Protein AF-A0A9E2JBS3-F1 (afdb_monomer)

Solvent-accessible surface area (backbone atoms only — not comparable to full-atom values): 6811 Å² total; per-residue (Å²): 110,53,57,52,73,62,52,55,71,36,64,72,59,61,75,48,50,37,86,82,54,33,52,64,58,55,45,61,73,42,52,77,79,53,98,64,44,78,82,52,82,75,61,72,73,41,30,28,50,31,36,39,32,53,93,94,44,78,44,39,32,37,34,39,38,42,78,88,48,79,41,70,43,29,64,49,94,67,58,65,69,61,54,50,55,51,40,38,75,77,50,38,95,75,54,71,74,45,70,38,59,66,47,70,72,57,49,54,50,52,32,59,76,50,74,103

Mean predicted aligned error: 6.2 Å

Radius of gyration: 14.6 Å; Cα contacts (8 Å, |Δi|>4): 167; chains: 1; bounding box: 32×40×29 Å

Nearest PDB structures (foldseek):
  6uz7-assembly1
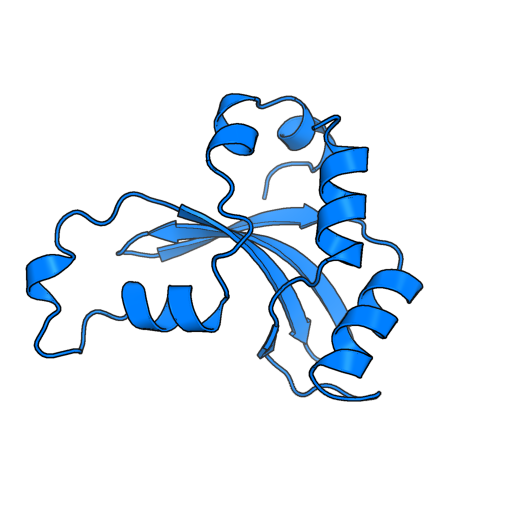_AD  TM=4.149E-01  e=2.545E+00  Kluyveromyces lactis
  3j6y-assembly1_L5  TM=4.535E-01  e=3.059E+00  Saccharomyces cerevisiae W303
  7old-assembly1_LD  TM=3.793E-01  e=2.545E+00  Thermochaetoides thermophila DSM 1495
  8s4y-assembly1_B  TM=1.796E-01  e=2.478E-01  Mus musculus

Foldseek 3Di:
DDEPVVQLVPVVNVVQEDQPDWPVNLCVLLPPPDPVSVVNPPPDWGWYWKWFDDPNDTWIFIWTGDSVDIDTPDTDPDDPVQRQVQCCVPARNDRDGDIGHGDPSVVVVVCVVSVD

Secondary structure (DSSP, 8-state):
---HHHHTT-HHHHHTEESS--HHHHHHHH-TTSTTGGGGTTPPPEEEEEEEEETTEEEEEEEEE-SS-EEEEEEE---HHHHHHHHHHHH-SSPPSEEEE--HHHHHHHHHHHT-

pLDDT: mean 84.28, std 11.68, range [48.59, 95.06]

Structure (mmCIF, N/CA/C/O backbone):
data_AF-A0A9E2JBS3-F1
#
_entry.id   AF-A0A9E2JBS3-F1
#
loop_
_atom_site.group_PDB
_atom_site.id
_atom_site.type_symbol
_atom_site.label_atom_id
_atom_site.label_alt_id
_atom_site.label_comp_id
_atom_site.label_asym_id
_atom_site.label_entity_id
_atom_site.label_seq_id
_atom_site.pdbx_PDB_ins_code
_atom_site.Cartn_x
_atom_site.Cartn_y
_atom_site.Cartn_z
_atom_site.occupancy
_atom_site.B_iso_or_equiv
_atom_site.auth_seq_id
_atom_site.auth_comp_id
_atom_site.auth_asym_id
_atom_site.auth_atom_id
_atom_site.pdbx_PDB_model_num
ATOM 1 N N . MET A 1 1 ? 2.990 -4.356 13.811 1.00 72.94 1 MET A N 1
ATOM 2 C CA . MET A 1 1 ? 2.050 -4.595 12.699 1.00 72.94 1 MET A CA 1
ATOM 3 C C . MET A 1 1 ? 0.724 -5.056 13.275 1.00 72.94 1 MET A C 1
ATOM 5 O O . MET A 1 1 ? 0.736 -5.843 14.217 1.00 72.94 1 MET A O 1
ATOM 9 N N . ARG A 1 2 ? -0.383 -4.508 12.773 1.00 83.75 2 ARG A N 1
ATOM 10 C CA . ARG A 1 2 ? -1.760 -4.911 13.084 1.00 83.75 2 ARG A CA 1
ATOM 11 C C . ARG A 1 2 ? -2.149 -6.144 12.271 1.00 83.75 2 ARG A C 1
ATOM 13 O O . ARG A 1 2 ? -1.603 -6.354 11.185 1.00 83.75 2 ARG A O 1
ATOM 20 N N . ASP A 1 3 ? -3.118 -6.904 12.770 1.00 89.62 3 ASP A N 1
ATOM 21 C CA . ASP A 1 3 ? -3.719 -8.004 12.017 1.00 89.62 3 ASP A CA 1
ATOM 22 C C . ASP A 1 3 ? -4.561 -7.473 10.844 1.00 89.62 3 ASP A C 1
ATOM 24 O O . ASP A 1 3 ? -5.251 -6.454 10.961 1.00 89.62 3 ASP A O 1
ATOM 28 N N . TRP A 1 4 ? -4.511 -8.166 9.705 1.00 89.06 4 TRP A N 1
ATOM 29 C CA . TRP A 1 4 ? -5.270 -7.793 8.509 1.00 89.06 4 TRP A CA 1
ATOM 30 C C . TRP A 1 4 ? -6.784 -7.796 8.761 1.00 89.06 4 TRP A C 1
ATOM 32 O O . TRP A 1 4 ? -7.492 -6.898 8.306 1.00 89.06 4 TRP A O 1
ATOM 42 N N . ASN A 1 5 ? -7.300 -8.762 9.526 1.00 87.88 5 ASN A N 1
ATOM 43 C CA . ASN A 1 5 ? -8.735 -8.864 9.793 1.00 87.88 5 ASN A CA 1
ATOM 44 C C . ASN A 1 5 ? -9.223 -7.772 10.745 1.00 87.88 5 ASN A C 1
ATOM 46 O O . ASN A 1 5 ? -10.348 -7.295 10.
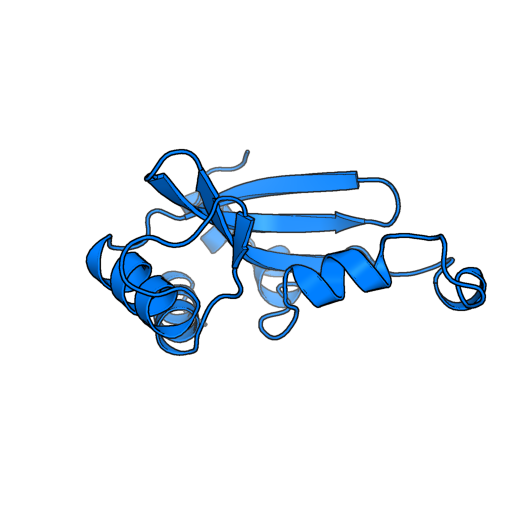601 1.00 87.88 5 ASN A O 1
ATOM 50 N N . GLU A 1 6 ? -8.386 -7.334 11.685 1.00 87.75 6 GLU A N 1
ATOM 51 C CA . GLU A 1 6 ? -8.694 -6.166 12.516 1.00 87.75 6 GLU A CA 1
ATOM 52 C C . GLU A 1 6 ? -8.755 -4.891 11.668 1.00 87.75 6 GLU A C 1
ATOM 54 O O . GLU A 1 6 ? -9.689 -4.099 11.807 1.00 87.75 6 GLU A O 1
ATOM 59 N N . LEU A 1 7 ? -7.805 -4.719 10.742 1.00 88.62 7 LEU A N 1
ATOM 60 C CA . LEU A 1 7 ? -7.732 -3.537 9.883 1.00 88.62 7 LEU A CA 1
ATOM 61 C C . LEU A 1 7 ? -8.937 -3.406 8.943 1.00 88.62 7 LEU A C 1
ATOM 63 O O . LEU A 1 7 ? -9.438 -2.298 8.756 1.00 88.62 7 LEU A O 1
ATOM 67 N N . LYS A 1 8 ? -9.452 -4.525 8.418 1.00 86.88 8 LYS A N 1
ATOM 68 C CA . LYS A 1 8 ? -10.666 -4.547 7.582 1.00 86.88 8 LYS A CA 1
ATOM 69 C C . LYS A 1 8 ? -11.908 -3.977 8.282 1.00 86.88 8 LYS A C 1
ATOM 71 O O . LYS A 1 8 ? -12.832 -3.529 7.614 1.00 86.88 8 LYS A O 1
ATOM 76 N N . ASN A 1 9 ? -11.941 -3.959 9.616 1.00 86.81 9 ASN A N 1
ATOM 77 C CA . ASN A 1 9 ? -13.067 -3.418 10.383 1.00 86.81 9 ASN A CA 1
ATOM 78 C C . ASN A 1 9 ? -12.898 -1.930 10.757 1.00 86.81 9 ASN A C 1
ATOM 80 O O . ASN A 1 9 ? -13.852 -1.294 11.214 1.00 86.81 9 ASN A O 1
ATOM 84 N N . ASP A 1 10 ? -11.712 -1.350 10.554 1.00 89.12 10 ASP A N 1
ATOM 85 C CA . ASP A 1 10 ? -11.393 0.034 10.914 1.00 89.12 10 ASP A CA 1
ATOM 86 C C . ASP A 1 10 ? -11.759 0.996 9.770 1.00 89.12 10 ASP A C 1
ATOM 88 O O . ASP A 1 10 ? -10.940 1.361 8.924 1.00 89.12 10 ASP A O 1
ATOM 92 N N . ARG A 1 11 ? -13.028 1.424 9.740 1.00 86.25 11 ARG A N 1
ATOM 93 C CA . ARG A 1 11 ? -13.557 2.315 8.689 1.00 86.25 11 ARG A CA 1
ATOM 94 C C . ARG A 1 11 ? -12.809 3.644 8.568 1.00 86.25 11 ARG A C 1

- [Task]: Write the opening line of the data above and every line after it, exactly, stopping once you have written the line with "Solvent-accessible surface area".

- [The answer]:
Protein AF-A0A9E2JBS3-F1 (afdb_monomer)

Solvent-accessible surface area (backbone atoms only — not comparable to full-atom values): 6811 Å² total; per-residue (Å²): 110,53,57,52,73,62,52,55,71,36,64,72,59,61,75,48,50,37,86,82,54,33,52,64,58,55,45,61,73,42,52,77,79,53,98,64,44,78,82,52,82,75,61,72,73,41,30,28,50,31,36,39,32,53,93,94,44,78,44,39,32,37,34,39,38,42,78,88,48,79,41,70,43,29,64,49,94,67,58,65,69,61,54,50,55,51,40,38,75,77,50,38,95,75,54,71,74,45,70,38,59,66,47,70,72,57,49,54,50,52,32,59,76,50,74,103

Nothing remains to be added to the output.